Abstract

When engaging with a textbook, students are inclined to highlight key content. Although students believe that highlighting and subsequent review of the highlights will further their educational goals, the psychological literature provides little evidence of benefits. Nonetheless, a student's choice of text for highlighting may serve as a window into her mental state-her level of comprehension, grasp of the key ideas, reading goals, and so on. We explore this hypothesis via an experiment in which 400 participants read three sections from a college-level biology text, briefly reviewed the text, and then took a quiz on the material. During initial reading, participants were able to highlight words, phrases, and sentences, and these highlights were displayed along with the complete text during the subsequent review. Consistent with past research, the amount of highlighted material is unrelated to quiz performance. Nonetheless, highlighting patterns may allow us to infer reader comprehension and interests. Using multiple representations of the highlighting patterns, we built probabilistic models to predict quiz performance and matrix factorization models to predict what content would be highlighted in one passage from highlights in other passages.

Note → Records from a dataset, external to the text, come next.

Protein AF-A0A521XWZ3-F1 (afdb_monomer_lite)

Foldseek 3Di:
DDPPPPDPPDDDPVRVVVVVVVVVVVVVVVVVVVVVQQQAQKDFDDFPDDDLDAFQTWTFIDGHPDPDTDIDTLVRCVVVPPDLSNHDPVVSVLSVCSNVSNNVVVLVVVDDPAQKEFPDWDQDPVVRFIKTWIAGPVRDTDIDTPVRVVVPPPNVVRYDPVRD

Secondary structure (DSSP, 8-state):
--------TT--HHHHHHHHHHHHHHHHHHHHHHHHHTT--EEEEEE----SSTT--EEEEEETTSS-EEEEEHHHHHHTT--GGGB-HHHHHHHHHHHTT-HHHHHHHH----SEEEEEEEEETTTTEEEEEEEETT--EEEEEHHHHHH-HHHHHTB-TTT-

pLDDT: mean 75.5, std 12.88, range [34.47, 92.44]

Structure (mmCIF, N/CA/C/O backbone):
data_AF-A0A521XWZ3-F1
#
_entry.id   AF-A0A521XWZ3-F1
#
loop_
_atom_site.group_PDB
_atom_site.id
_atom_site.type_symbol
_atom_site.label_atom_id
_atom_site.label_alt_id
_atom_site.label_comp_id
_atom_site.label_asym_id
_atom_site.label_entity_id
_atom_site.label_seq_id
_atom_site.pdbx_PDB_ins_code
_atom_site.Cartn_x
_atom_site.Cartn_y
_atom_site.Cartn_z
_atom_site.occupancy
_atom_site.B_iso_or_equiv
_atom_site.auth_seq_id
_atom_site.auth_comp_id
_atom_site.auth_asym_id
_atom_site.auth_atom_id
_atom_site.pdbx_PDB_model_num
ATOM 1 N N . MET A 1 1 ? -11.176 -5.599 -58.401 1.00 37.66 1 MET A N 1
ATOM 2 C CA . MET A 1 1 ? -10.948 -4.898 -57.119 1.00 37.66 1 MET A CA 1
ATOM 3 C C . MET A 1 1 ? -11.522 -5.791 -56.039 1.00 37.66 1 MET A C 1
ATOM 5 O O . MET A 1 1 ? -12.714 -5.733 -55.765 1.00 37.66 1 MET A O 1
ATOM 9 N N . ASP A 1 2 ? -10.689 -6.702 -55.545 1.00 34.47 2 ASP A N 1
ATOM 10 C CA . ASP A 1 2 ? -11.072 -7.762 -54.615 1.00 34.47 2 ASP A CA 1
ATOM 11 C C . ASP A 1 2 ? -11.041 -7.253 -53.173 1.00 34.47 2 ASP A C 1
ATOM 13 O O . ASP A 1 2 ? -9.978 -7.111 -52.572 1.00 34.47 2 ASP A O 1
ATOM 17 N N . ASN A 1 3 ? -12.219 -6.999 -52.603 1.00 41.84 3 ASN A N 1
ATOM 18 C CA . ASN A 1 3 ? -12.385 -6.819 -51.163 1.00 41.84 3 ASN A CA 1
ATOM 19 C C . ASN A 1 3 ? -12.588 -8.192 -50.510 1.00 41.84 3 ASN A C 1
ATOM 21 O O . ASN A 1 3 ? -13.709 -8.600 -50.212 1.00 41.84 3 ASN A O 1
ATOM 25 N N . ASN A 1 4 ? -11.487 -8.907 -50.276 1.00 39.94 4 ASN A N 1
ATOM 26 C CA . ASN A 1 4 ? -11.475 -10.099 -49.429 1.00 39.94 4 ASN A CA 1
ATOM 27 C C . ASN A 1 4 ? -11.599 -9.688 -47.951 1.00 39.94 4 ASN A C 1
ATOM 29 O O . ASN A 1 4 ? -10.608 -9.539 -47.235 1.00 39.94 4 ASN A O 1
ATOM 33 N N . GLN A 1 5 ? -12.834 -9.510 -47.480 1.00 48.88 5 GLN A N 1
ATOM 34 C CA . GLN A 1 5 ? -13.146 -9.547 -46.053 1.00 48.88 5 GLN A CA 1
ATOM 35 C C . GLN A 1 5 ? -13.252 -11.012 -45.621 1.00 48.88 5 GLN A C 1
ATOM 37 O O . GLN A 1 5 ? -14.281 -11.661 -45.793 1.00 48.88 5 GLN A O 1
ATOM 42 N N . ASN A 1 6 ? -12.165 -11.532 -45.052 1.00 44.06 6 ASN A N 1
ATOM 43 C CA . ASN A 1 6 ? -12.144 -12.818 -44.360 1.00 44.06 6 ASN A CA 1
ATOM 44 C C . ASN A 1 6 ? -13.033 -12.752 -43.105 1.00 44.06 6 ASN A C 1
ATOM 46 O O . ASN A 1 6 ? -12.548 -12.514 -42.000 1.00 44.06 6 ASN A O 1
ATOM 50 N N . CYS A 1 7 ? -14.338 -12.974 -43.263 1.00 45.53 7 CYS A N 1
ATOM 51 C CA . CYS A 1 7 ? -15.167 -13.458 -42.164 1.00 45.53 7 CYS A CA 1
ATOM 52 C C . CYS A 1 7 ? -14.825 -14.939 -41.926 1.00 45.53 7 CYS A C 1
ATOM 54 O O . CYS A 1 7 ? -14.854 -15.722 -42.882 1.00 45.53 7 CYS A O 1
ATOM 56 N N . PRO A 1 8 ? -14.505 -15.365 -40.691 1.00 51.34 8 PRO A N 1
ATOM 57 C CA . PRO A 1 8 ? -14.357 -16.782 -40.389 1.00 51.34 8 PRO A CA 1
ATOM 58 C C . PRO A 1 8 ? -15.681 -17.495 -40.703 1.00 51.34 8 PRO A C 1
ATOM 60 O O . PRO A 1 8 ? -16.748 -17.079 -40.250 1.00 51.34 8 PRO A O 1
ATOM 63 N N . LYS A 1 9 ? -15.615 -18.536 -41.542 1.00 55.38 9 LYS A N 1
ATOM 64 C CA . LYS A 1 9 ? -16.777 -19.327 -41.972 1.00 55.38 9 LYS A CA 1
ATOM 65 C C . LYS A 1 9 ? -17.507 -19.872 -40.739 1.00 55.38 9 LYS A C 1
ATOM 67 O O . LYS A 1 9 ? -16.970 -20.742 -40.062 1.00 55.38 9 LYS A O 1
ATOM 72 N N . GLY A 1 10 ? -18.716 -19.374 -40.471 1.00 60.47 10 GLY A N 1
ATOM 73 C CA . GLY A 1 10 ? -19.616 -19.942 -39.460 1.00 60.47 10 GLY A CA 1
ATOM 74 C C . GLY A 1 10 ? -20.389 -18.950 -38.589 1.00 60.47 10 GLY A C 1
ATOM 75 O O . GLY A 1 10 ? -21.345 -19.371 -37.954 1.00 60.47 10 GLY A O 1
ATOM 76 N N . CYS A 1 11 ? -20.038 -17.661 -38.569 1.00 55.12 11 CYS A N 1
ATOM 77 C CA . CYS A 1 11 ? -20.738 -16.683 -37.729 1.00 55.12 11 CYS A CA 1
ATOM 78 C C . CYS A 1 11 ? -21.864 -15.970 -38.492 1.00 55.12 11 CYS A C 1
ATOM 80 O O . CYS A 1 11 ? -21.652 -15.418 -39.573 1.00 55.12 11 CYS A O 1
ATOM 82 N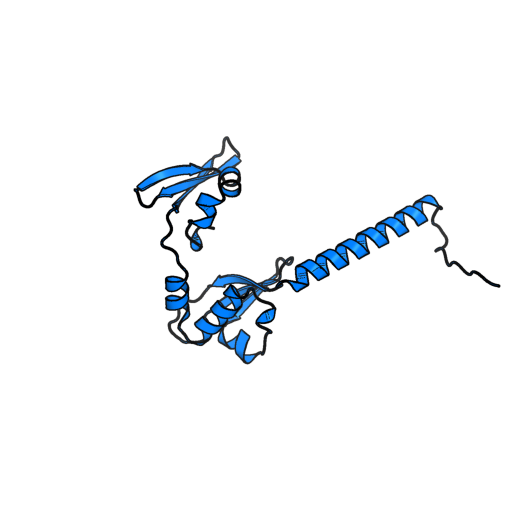 N . THR A 1 12 ? -23.056 -15.917 -37.905 1.00 76.88 12 THR A N 1
ATOM 83 C CA . THR A 1 12 ? -24.150 -15.048 -38.350 1.00 76.88 12 THR A CA 1
ATOM 84 C C . THR A 1 12 ? -23.731 -13.570 -38.279 1.00 76.88 12 THR A C 1
ATOM 86 O O . THR A 1 12 ? -22.865 -13.203 -37.477 1.00 76.88 12 THR A O 1
ATOM 89 N N . PRO A 1 13 ? -24.360 -12.666 -39.054 1.00 75.38 13 PRO A N 1
ATOM 90 C CA . PRO A 1 13 ? -24.062 -11.230 -38.992 1.00 75.38 13 PRO A CA 1
ATOM 91 C C . PRO A 1 13 ? -24.143 -10.649 -37.570 1.00 75.38 13 PRO A C 1
ATOM 93 O O . PRO A 1 13 ? -23.357 -9.776 -37.197 1.00 75.38 13 PRO A O 1
ATOM 96 N N . ARG A 1 14 ? -25.049 -11.187 -36.742 1.00 74.69 14 ARG A N 1
ATOM 97 C CA . ARG A 1 14 ? -25.192 -10.835 -35.325 1.00 74.69 14 ARG A CA 1
ATOM 98 C C . ARG A 1 14 ? -23.993 -11.286 -34.490 1.00 74.69 14 ARG A C 1
ATOM 100 O O . ARG A 1 14 ? -23.510 -10.513 -33.670 1.00 74.69 14 ARG A O 1
ATOM 107 N N . GLU A 1 15 ? -23.492 -12.499 -34.700 1.00 67.12 15 GLU A N 1
ATOM 108 C CA . GLU A 1 15 ? -22.303 -13.014 -34.008 1.00 67.12 15 GLU A CA 1
ATOM 109 C C . GLU A 1 15 ? -21.040 -12.263 -34.427 1.00 67.12 15 GLU A C 1
ATOM 111 O O . GLU A 1 15 ? -20.229 -11.917 -33.576 1.00 67.12 15 GLU A O 1
ATOM 116 N N . SER A 1 16 ? -20.903 -11.912 -35.708 1.00 70.94 16 SER A N 1
ATOM 117 C CA . SER A 1 16 ? -19.795 -11.070 -36.174 1.00 70.94 16 SER A CA 1
ATOM 118 C C . SER A 1 16 ? -19.815 -9.686 -35.516 1.00 70.94 16 SER A C 1
ATOM 120 O O . SER A 1 16 ? -18.771 -9.172 -35.111 1.00 70.94 16 SER A O 1
ATOM 122 N N . PHE A 1 17 ? -21.000 -9.088 -35.362 1.00 78.62 17 PHE A N 1
ATOM 123 C CA . PHE A 1 17 ? -21.165 -7.821 -34.649 1.00 78.62 17 PHE A CA 1
ATOM 124 C C . PHE A 1 17 ? -20.815 -7.951 -33.160 1.00 78.62 17 PHE A C 1
ATOM 126 O O . PHE A 1 17 ? -20.058 -7.135 -32.635 1.00 78.62 17 PHE A O 1
ATOM 133 N N . LEU A 1 18 ? -21.302 -8.999 -32.489 1.00 79.25 18 LEU A N 1
ATOM 134 C CA . LEU A 1 18 ? -20.995 -9.264 -31.081 1.00 79.25 18 LEU A CA 1
ATOM 135 C C . LEU A 1 18 ? -19.501 -9.518 -30.859 1.00 79.25 18 LEU A C 1
ATOM 137 O O . LEU A 1 18 ? -18.934 -8.972 -29.919 1.00 79.25 18 LEU A O 1
ATOM 141 N N . MET A 1 19 ? -18.842 -10.266 -31.744 1.00 74.19 19 MET A N 1
ATOM 142 C CA . MET A 1 19 ? -17.398 -10.509 -31.675 1.00 74.19 19 MET A CA 1
ATOM 143 C C . MET A 1 19 ? -16.592 -9.234 -31.927 1.00 74.19 19 MET A C 1
ATOM 145 O O . MET A 1 19 ? -15.596 -8.986 -31.249 1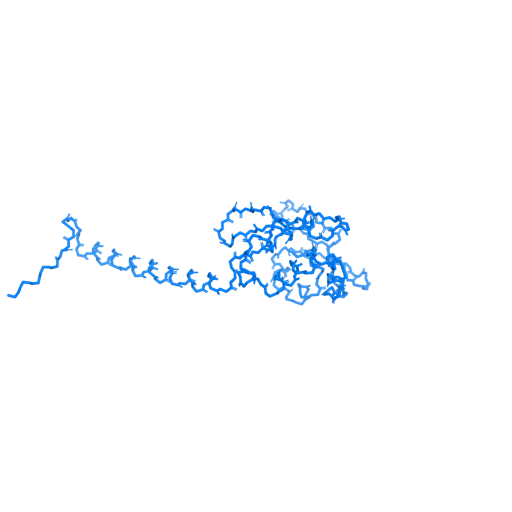.00 74.19 19 MET A O 1
ATOM 149 N N . SER A 1 20 ? -17.036 -8.378 -32.850 1.00 79.31 20 SER A N 1
ATOM 150 C CA . SER A 1 20 ? -16.435 -7.057 -33.053 1.00 79.31 20 SER A CA 1
ATOM 151 C C . SER A 1 20 ? -16.590 -6.167 -31.818 1.00 79.31 20 SER A C 1
ATOM 153 O O . SER A 1 20 ? -15.644 -5.476 -31.434 1.00 79.31 20 SER A O 1
ATOM 155 N N . LEU A 1 21 ? -17.765 -6.178 -31.184 1.00 79.75 21 LEU A N 1
ATOM 156 C CA . LEU A 1 21 ? -18.026 -5.421 -29.962 1.00 79.75 21 LEU A CA 1
ATOM 157 C C . LEU A 1 21 ? -17.177 -5.949 -28.800 1.00 79.75 21 LEU A C 1
ATOM 159 O O . LEU A 1 21 ? -16.525 -5.163 -28.121 1.00 79.75 21 LEU A O 1
ATOM 163 N N . LEU A 1 22 ? -17.109 -7.271 -28.631 1.00 76.56 22 LEU A N 1
ATOM 164 C CA . LEU A 1 22 ? -16.275 -7.935 -27.631 1.00 76.56 22 LEU A CA 1
ATOM 165 C C . LEU A 1 22 ? -14.798 -7.573 -27.819 1.00 76.56 22 LEU A C 1
ATOM 167 O O . LEU A 1 22 ? -14.138 -7.178 -26.866 1.00 76.56 22 LEU A O 1
ATOM 171 N N . ASN A 1 23 ? -14.286 -7.627 -29.050 1.00 78.44 23 ASN A N 1
ATOM 172 C CA . ASN A 1 23 ? -12.908 -7.240 -29.354 1.00 78.44 23 ASN A CA 1
ATOM 173 C C . ASN A 1 23 ? -12.636 -5.766 -29.038 1.00 78.44 23 ASN A C 1
ATOM 175 O O . ASN A 1 23 ? -11.554 -5.428 -28.556 1.00 78.44 23 ASN A O 1
ATOM 179 N N . LYS A 1 24 ? -13.614 -4.885 -29.273 1.00 80.88 24 LYS A N 1
ATOM 180 C CA . LYS A 1 24 ? -13.507 -3.466 -28.930 1.00 80.88 24 LYS A CA 1
ATOM 181 C C . LYS A 1 24 ? -13.471 -3.256 -27.414 1.00 80.88 24 LYS A C 1
ATOM 183 O O . LYS A 1 24 ? -12.565 -2.581 -26.934 1.00 80.88 24 LYS A O 1
ATOM 188 N N . VAL A 1 25 ? -14.368 -3.909 -26.673 1.00 75.12 25 VAL A N 1
ATOM 189 C CA . VAL A 1 25 ? -14.399 -3.885 -25.200 1.00 75.12 25 VAL A CA 1
ATOM 190 C C . VAL A 1 25 ? -13.103 -4.451 -24.616 1.00 75.12 25 VAL A C 1
ATOM 192 O O . VAL A 1 25 ? -12.505 -3.840 -23.739 1.00 75.12 25 VAL A O 1
ATOM 195 N N . MET A 1 26 ? -12.607 -5.572 -25.143 1.00 71.25 26 MET A N 1
ATOM 196 C CA . MET A 1 26 ? -11.339 -6.175 -24.720 1.00 71.25 26 MET A CA 1
ATOM 197 C C . MET A 1 26 ? -10.144 -5.258 -24.989 1.00 71.25 26 MET A C 1
ATOM 199 O O . MET A 1 26 ? -9.226 -5.181 -24.171 1.00 71.25 26 MET A O 1
ATOM 203 N N . LYS A 1 27 ? -10.143 -4.544 -26.118 1.00 79.25 27 LYS A N 1
ATOM 204 C CA . LYS A 1 27 ? -9.096 -3.575 -26.453 1.00 79.25 27 LYS A CA 1
ATOM 205 C C . LYS A 1 27 ? -9.133 -2.369 -25.515 1.00 79.25 27 LYS A C 1
ATOM 207 O O . LYS A 1 27 ? -8.085 -2.000 -24.997 1.00 79.25 27 LYS A O 1
ATOM 212 N N . GLU A 1 28 ? -10.311 -1.809 -25.252 1.00 70.75 28 GLU A N 1
ATOM 213 C CA . GLU A 1 28 ? -10.496 -0.707 -24.298 1.00 70.75 28 GLU A CA 1
ATOM 214 C C . GLU A 1 28 ? -10.114 -1.125 -22.873 1.00 70.75 28 GLU A C 1
ATOM 216 O O . GLU A 1 28 ? -9.373 -0.408 -22.207 1.00 70.75 28 GLU A O 1
ATOM 221 N N . TYR A 1 29 ? -10.508 -2.324 -22.439 1.00 65.75 29 TYR A N 1
ATOM 222 C CA . TYR A 1 29 ? -10.111 -2.891 -21.152 1.00 65.75 29 TYR A CA 1
ATOM 223 C C . TYR A 1 29 ? -8.595 -3.087 -21.048 1.00 65.75 29 TYR A C 1
ATOM 225 O O . TYR A 1 29 ? -7.995 -2.739 -20.034 1.00 65.75 29 TYR A O 1
ATOM 233 N N . LYS A 1 30 ? -7.940 -3.579 -22.108 1.00 70.50 30 LYS A N 1
ATOM 234 C CA . LYS A 1 30 ? -6.476 -3.695 -22.164 1.00 70.50 30 LYS A CA 1
ATOM 235 C C . LYS A 1 30 ? -5.802 -2.326 -22.081 1.00 70.50 30 LYS A C 1
ATOM 237 O O . LYS A 1 30 ? -4.832 -2.187 -21.350 1.00 70.50 30 LYS A O 1
ATOM 242 N N . THR A 1 31 ? -6.331 -1.314 -22.765 1.00 67.06 31 THR A N 1
ATOM 243 C CA . THR A 1 31 ? -5.836 0.067 -22.678 1.00 67.06 31 THR A CA 1
ATOM 244 C C . THR A 1 31 ? -6.046 0.666 -21.286 1.00 67.06 31 THR A C 1
ATOM 246 O O . THR A 1 31 ? -5.145 1.329 -20.784 1.00 67.06 31 THR A O 1
ATOM 249 N N . LEU A 1 32 ? -7.175 0.391 -20.628 1.00 54.62 32 LEU A N 1
ATOM 250 C CA . LEU A 1 32 ? -7.458 0.817 -19.254 1.00 54.62 32 LEU A CA 1
ATOM 251 C C . LEU A 1 32 ? -6.538 0.115 -18.241 1.00 54.62 32 LEU A C 1
ATOM 253 O O . LEU A 1 32 ? -6.038 0.740 -17.306 1.00 54.62 32 LEU A O 1
ATOM 257 N N . LEU A 1 33 ? -6.263 -1.175 -18.450 1.00 56.66 33 LEU A N 1
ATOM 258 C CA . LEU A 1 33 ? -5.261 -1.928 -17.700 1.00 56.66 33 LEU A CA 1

We find that quiz score prediction accuracy reliably improves with the inclusion of highlighting data (by about 1%-2%), both for held-out students and for held-out student questions (i.e., questions selected randomly for each student), but not for held-out questions. Furthermore, an individual's highlighting pattern is informative of what she highlights elsewhere. Our long-term goal is to design digital textbooks that serve not only as conduits of information into the reader's mind but also allow us to draw inferences about the reader at a point where interventions may increase the effectiveness of the material.